Wenn ich jedoch compilieren lasse, dann sagt er mir, dass er das nicht kennt, in Form von:

fatal error C1083: Datei (Include) kann nicht geöffnet werden: "ComEnumPorts.h": No such file or directory

Kann mir jemand helfen? Brauche ich noch andere includes oder schreibt man den Include einfach anders?


----------



## MCoder (16. August 2007)

Falls noch nicht geschehen, musst du die "Com-Tools"  herunterladen ( http://members.inode.at/anton.zechner/az/ComTools.zip ) und die Dateien "ComTools.cpp" und "ComTools.h" in dein Projekt einfügen.

Gruß
MCoder


----------



## FzK_SAKI (16. August 2007)

Ähm... Naja, hab ich gemacht, und dann habe ich compiliert und dennoch kommt wieder der selbe Fehler.


----------



## MCoder (16. August 2007)

Hast recht, wäre natürlich dieser Link gewesen: http://members.inode.at/anton.zechner/az/ComEnum.zip und die im Projekt einzufügenden Dateien heißen dann "ComEnumPorts.*" 

Gruß
MCoder


----------



## FzK_SAKI (16. August 2007)

Ah, danke.

Ähm. Kennst du den Befehl wenn ich Dateien über die Schnittstelle senden will? Ich habe nur diesen einen hier:

	DWORD Write(const void* lpBuf, DWORD dwCount);
	BOOL Write(const void* lpBuf, DWORD dwCount, OVERLAPPED& overlapped);
	void WriteEx(const void* lpBuf, DWORD dwCount);
	      throw(meldung[5]);

Aber der Compiler stürzt immer ab, mit dieser fehlermeldung:

Unbehandelte Ausnahme bei 0x77e9bc3f in serialmonitor.exe: Microsoft C++-Ausnahme: char an Speicherposition 0x0012ff70..

Dann kann ich ihn unterbrechen, oder auf weiter klicken.
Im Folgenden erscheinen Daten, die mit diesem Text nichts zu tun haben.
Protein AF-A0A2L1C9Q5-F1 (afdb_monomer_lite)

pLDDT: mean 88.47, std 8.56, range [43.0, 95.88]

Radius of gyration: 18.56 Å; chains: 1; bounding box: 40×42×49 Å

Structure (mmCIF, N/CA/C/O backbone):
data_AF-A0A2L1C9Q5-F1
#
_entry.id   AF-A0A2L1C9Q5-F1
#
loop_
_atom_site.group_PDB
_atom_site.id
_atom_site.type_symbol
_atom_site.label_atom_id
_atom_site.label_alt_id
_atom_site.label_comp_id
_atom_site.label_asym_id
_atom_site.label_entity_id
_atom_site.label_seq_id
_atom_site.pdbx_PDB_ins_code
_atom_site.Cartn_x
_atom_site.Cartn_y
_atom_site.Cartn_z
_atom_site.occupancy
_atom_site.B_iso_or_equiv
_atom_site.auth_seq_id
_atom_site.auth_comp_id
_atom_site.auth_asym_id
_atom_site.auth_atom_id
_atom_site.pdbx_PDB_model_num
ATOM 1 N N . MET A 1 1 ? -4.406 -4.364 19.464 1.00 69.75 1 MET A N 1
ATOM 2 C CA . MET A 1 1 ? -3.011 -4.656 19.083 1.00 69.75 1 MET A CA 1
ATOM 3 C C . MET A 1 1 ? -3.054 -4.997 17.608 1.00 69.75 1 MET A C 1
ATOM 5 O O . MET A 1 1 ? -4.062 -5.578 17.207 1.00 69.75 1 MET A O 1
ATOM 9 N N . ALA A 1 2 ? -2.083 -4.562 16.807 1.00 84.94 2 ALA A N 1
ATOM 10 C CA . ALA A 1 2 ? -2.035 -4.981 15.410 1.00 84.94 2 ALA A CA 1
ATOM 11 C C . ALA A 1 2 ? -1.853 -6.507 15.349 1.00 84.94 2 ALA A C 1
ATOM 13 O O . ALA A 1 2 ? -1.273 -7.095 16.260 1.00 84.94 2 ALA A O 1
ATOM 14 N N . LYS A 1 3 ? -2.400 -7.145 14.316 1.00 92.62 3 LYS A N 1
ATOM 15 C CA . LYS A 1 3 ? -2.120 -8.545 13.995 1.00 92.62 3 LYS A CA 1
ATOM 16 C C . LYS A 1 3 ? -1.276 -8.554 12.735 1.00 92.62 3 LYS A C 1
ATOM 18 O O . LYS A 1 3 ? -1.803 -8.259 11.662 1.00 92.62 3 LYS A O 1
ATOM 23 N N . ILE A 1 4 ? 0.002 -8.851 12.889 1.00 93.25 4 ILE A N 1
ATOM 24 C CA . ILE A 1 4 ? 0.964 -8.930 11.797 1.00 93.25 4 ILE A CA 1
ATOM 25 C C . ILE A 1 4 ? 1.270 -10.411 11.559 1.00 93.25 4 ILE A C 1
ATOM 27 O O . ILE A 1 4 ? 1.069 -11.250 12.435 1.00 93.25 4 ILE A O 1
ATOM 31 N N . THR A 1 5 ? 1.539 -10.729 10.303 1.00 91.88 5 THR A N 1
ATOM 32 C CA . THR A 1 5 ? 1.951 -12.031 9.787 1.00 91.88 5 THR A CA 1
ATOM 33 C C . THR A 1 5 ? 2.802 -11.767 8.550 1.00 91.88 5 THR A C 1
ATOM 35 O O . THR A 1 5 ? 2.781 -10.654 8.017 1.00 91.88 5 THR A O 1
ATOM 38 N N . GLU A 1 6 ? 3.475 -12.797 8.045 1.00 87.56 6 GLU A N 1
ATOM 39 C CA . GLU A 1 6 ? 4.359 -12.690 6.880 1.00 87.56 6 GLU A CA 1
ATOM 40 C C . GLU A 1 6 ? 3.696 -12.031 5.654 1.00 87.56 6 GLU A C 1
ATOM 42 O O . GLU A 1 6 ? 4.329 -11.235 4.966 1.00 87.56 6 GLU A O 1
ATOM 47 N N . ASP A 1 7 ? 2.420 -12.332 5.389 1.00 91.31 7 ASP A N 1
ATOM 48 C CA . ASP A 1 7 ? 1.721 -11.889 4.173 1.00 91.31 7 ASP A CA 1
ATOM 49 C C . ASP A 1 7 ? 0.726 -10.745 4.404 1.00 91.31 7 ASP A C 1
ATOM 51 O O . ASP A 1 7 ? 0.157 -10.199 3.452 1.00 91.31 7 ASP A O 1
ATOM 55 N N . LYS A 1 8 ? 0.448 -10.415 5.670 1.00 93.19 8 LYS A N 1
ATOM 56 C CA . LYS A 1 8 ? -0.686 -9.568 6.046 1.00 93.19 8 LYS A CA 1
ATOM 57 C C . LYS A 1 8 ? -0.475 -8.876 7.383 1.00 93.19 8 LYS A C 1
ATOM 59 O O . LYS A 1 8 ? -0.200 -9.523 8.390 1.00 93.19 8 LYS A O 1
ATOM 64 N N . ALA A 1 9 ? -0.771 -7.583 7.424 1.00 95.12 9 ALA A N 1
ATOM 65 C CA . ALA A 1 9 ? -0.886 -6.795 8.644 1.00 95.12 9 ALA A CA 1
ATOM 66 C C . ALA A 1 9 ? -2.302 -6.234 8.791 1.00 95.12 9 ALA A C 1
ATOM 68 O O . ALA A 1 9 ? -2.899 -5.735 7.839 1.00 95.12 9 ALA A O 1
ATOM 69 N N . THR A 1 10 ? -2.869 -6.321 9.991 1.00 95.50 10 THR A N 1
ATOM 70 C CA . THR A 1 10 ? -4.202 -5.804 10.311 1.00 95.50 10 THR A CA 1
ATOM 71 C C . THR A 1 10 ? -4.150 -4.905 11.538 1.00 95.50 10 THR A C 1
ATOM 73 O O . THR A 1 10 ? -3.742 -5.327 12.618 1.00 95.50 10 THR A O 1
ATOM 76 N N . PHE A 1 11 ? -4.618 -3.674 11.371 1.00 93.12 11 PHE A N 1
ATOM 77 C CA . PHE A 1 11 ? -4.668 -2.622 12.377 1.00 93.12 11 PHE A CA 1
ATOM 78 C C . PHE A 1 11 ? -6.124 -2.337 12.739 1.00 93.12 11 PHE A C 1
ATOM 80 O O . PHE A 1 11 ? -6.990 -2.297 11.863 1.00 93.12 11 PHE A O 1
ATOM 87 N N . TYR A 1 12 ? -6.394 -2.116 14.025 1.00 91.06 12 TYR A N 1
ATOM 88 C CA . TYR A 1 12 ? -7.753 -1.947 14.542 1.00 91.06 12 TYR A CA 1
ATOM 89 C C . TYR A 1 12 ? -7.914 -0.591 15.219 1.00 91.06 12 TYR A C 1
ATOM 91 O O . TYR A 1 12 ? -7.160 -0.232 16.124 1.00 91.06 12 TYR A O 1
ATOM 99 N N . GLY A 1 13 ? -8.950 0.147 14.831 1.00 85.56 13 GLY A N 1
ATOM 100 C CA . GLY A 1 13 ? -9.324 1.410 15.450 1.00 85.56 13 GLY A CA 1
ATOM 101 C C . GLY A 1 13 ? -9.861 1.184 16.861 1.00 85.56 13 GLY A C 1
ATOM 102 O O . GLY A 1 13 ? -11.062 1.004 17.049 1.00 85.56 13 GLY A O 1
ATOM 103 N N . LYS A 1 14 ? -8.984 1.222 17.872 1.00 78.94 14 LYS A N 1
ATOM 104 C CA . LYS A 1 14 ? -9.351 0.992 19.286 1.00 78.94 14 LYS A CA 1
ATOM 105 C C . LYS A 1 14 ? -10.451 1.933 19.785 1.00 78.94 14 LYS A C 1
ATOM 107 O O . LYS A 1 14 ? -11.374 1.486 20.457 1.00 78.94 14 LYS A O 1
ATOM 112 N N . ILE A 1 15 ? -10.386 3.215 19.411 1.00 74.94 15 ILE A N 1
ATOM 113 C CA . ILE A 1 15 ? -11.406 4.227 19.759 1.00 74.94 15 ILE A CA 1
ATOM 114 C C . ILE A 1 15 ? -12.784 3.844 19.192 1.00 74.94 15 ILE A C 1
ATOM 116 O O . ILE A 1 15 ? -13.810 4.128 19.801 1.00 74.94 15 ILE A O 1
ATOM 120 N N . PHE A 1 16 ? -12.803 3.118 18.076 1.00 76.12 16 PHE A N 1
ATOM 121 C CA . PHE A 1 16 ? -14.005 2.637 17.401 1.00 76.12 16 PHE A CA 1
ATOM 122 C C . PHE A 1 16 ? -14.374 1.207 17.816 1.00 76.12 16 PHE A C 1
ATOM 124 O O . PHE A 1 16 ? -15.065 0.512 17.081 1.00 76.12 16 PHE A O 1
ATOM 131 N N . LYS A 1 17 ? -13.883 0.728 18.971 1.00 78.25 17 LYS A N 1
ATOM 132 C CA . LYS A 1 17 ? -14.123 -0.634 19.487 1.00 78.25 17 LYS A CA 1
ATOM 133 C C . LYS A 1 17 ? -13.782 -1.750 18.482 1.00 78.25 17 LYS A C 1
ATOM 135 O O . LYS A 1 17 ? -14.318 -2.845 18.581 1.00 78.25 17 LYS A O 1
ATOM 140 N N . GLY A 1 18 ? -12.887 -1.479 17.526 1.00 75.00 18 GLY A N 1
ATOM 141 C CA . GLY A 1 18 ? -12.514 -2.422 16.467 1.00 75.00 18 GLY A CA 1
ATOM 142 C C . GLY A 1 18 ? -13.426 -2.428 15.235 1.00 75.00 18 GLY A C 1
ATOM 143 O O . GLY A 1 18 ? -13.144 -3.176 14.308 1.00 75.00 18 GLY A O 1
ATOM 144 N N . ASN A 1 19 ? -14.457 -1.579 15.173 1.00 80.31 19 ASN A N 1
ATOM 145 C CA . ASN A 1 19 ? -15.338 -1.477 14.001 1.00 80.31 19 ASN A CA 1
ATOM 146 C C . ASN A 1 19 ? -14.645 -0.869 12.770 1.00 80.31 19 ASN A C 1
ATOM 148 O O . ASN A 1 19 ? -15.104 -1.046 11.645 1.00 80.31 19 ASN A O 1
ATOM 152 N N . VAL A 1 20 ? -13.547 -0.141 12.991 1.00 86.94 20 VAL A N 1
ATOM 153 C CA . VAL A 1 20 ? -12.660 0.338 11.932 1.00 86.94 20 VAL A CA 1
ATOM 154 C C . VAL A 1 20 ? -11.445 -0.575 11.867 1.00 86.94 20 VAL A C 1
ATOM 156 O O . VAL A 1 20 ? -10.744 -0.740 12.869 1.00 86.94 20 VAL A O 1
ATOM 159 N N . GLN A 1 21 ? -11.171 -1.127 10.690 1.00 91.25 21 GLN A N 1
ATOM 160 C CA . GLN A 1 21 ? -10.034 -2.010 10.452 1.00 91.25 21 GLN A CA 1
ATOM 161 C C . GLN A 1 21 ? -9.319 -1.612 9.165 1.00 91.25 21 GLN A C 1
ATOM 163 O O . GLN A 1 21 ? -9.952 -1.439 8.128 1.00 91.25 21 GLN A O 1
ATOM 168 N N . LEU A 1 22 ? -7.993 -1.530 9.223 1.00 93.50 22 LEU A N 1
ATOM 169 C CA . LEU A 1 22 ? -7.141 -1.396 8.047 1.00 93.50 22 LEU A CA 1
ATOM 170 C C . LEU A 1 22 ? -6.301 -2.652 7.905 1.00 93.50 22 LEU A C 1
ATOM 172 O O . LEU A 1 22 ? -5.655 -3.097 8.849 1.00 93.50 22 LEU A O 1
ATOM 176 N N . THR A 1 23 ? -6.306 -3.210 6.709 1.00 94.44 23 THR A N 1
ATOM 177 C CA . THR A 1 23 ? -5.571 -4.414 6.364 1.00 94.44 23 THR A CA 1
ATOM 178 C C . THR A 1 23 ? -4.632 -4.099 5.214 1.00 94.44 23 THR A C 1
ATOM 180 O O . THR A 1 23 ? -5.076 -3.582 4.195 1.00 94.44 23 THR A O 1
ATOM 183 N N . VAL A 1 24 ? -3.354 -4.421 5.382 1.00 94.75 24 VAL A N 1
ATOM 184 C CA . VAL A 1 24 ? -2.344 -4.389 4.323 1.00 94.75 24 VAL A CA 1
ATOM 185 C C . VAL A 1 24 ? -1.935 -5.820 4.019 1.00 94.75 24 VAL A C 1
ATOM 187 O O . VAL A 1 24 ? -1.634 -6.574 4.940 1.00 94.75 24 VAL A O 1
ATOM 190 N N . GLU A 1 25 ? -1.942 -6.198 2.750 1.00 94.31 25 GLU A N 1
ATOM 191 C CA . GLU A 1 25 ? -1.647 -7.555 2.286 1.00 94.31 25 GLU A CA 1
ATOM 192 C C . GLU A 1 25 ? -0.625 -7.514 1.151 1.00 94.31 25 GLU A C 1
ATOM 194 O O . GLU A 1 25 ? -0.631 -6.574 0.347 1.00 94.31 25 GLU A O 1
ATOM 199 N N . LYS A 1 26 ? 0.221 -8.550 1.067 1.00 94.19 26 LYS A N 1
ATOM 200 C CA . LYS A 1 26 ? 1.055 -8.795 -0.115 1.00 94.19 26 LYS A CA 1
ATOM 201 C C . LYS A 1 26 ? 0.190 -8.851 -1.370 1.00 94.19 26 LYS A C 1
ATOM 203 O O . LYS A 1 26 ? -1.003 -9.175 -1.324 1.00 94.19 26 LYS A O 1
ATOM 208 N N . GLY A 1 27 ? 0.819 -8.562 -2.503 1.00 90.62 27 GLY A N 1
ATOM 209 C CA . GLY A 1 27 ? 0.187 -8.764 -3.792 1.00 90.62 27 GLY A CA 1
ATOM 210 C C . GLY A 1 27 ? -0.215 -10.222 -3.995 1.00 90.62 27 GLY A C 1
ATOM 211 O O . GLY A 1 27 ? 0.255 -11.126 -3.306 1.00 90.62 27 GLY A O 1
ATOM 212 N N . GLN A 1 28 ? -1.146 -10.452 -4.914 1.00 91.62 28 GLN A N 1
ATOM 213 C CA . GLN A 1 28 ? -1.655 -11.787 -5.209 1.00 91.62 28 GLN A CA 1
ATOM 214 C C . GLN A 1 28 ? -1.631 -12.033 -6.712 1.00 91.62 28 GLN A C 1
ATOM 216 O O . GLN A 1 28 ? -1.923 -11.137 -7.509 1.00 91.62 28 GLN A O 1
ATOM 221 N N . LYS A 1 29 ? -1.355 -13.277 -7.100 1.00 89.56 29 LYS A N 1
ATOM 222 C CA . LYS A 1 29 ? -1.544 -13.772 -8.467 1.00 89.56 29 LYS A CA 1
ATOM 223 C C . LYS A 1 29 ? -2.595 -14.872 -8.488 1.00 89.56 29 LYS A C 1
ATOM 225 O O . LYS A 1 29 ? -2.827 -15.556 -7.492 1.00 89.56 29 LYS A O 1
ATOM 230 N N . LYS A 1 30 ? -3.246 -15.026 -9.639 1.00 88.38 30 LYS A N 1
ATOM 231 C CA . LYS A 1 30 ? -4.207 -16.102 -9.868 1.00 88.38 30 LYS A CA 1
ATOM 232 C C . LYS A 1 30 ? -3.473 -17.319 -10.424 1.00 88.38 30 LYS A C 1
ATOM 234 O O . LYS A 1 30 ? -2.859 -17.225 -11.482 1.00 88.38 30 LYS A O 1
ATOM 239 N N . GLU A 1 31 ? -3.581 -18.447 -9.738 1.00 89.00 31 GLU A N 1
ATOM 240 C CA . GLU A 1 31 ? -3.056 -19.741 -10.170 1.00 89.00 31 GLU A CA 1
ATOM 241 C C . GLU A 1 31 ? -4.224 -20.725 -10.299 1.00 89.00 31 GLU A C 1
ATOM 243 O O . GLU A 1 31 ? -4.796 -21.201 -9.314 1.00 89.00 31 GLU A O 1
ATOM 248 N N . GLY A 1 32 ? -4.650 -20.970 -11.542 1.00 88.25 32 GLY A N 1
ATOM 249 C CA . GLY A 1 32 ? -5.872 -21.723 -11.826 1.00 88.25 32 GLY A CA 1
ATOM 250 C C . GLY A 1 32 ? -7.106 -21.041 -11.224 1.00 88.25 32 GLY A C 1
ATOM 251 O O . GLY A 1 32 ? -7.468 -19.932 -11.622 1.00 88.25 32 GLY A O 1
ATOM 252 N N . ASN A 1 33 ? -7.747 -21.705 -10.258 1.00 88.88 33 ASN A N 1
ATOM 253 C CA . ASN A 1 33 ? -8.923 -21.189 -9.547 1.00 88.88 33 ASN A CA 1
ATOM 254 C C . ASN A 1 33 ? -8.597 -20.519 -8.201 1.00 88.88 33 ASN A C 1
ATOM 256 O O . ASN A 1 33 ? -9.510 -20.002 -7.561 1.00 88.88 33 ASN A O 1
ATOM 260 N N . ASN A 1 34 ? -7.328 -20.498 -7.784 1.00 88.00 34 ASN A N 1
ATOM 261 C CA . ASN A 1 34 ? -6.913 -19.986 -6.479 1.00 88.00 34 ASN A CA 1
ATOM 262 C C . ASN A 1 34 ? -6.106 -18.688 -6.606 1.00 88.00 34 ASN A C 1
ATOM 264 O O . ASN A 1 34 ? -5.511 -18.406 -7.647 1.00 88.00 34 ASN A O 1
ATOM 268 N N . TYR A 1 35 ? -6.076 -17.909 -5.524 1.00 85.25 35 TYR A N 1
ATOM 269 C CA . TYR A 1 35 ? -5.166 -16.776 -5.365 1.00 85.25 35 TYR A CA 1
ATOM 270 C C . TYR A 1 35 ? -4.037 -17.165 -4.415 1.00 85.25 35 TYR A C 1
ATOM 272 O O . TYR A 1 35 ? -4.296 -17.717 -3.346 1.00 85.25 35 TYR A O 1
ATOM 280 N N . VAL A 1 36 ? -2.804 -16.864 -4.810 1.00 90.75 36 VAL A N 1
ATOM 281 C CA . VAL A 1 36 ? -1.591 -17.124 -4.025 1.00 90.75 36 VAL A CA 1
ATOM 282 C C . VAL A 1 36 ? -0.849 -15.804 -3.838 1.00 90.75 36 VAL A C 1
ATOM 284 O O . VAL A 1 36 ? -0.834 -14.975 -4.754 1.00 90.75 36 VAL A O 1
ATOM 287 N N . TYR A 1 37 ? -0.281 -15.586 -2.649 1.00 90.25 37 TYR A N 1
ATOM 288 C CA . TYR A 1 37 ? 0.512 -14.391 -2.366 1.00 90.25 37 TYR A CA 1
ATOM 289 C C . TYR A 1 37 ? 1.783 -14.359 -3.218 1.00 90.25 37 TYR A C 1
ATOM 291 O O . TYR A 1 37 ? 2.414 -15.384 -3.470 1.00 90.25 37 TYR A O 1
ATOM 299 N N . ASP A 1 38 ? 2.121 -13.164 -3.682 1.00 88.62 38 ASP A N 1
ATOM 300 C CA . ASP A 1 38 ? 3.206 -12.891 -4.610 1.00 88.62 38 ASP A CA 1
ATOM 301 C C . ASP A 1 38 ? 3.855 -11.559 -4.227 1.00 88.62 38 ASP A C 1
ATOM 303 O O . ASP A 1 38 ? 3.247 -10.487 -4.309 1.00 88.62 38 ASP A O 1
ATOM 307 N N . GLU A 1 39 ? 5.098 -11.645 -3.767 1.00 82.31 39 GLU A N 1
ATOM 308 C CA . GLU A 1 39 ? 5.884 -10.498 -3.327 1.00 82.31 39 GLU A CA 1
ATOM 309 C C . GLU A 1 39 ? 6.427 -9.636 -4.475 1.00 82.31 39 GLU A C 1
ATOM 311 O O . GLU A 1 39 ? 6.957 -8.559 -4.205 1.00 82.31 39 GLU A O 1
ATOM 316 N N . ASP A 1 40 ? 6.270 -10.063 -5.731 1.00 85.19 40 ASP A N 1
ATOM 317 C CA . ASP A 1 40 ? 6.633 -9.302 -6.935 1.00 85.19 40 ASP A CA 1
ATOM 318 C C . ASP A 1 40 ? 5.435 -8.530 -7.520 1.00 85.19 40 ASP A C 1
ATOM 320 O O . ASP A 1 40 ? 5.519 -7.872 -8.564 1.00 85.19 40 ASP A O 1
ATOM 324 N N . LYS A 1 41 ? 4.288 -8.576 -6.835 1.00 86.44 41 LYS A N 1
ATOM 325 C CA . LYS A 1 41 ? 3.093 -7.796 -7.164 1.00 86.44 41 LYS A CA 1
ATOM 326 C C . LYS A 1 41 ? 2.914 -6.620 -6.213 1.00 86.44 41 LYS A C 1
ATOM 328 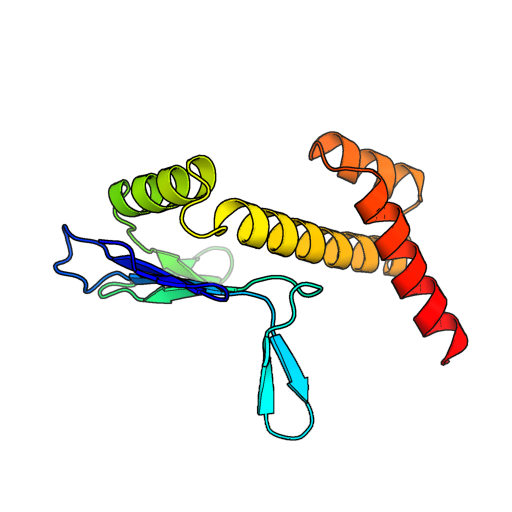O O . LYS A 1 41 ? 3.470 -6.572 -5.117 1.00 86.44 41 LYS A O 1
ATOM 333 N N . GLU A 1 42 ? 2.137 -5.644 -6.669 1.00 90.38 42 GLU A N 1
ATOM 334 C CA . GLU A 1 42 ? 1.671 -4.555 -5.818 1.00 90.38 42 GLU A CA 1
ATOM 335 C C . GLU A 1 42 ? 0.811 -5.122 -4.682 1.00 90.38 42 GLU A C 1
ATOM 337 O O . GLU A 1 42 ? -0.031 -5.995 -4.906 1.00 90.38 42 GLU A O 1
ATOM 342 N N . GLY A 1 43 ? 1.041 -4.630 -3.467 1.00 90.19 43 GLY A N 1
ATOM 343 C CA . GLY A 1 43 ? 0.237 -4.984 -2.300 1.00 90.19 43 GLY A CA 1
ATOM 344 C C . GLY A 1 43 ? -1.150 -4.349 -2.337 1.00 90.19 43 GLY A C 1
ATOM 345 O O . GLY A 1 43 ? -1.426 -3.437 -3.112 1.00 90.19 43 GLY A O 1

Wenn ich auf Weiter klicke, dann 
geht er wieder auf die Normale Oberfläche zurück, bei unterbrechen öffnet sich der Disassembly, und der Pfeil ist bei der Zeile:

77E9BC3F  pop         edi

Vielleicht habe ich das jetzt nicht richtig klar hier reingebracht, aber ich hatte keine andere Lösung.

Gruß
FzK_SAKI


----------



## MCoder (16. August 2007)

Hallo,

lies dir doch mal den Artikel zu den downgeloadeten Sourcen durch: http://members.inode.at/anton.zechner/az/Seriell.htm
Da bekommst du ein ganz gute Einführung und Codebeispiele zu dem Thema.

Gruß
MCoder


----------



## FzK_SAKI (17. August 2007)

Hallo!

Ich habe mal wieder eine Frage:

Den Quellcode unten habe ich von der Seite: http://members.inode.at/anton.zechner/az/Seriell.htm

Jetzt jedoch hätte ich gerne gewusst was der überhaupt macht. 

bool  bDtrOn=1, bRdsOn=1;

memset(&sDcb, 0 ,sizeof(sDcb));
sDcb.DCBlength = sizeof(sDcb);
GetCommState(hFile,&sDcb);

sDcb.fDtrControl = (bDtrOn)? DTR_CONTROL_ENABLETR_CONTROL_DISABLE;
sDcb.fRtsControl = (bRdsOn)? RTS_CONTROL_ENABLE:RTS_CONTROL_DISABLE;

SetCommState(hFile,&sDcb);

Besonders die Zeilen...

>sDcb.fDtrControl = (bDtrOn)? DTR_CONTROL_ENABLETR_CONTROL_DISABLE;
>sDcb.fRtsControl = (bRdsOn)? RTS_CONTROL_ENABLE:RTS_CONTROL_DISABLE;

...kommen mir sehr komisch vor.

Wäre gut, wenn jemand die Zeit aufbringt mir zu helfen.

Danke,

Gruß
FzK_SAKI


----------



## swalbking (17. August 2007)

FzK_SAKI hat gesagt.:


> Besonders die Zeilen...
> 
> >sDcb.fDtrControl = (bDtrOn)? DTR_CONTROL_ENABLETR_CONTROL_DISABLE;
> >sDcb.fRtsControl = (bRdsOn)? RTS_CONTROL_ENABLE:RTS_CONTROL_DISABLE;
> ...



Hi,
also mit dem Fragezeichenoperator weist du einer Variablen einen Wert zu, der dadurch bestimmt wird, ob eine Bedingung true oder false ist.
variable=(Bedingung)?"Wert wenn true":"Wert wenn false";

Beispiel:
int x = (1==1)?1:0;
da 1==1 true ist, wird der Variablen x der Wert "1" zugewiesen!

Gruß,
swalbking


----------



## FzK_SAKI (17. August 2007)

Sehr gut. ich glaube ich habe es verstanden. Danke! 
Aber Die "Wörter":
bDtrOn und:
bRdsOn

Sind jetzt nicht schon vorgegeben gewesen?

Gruß

FzK_SAKI


----------



## swalbking (17. August 2007)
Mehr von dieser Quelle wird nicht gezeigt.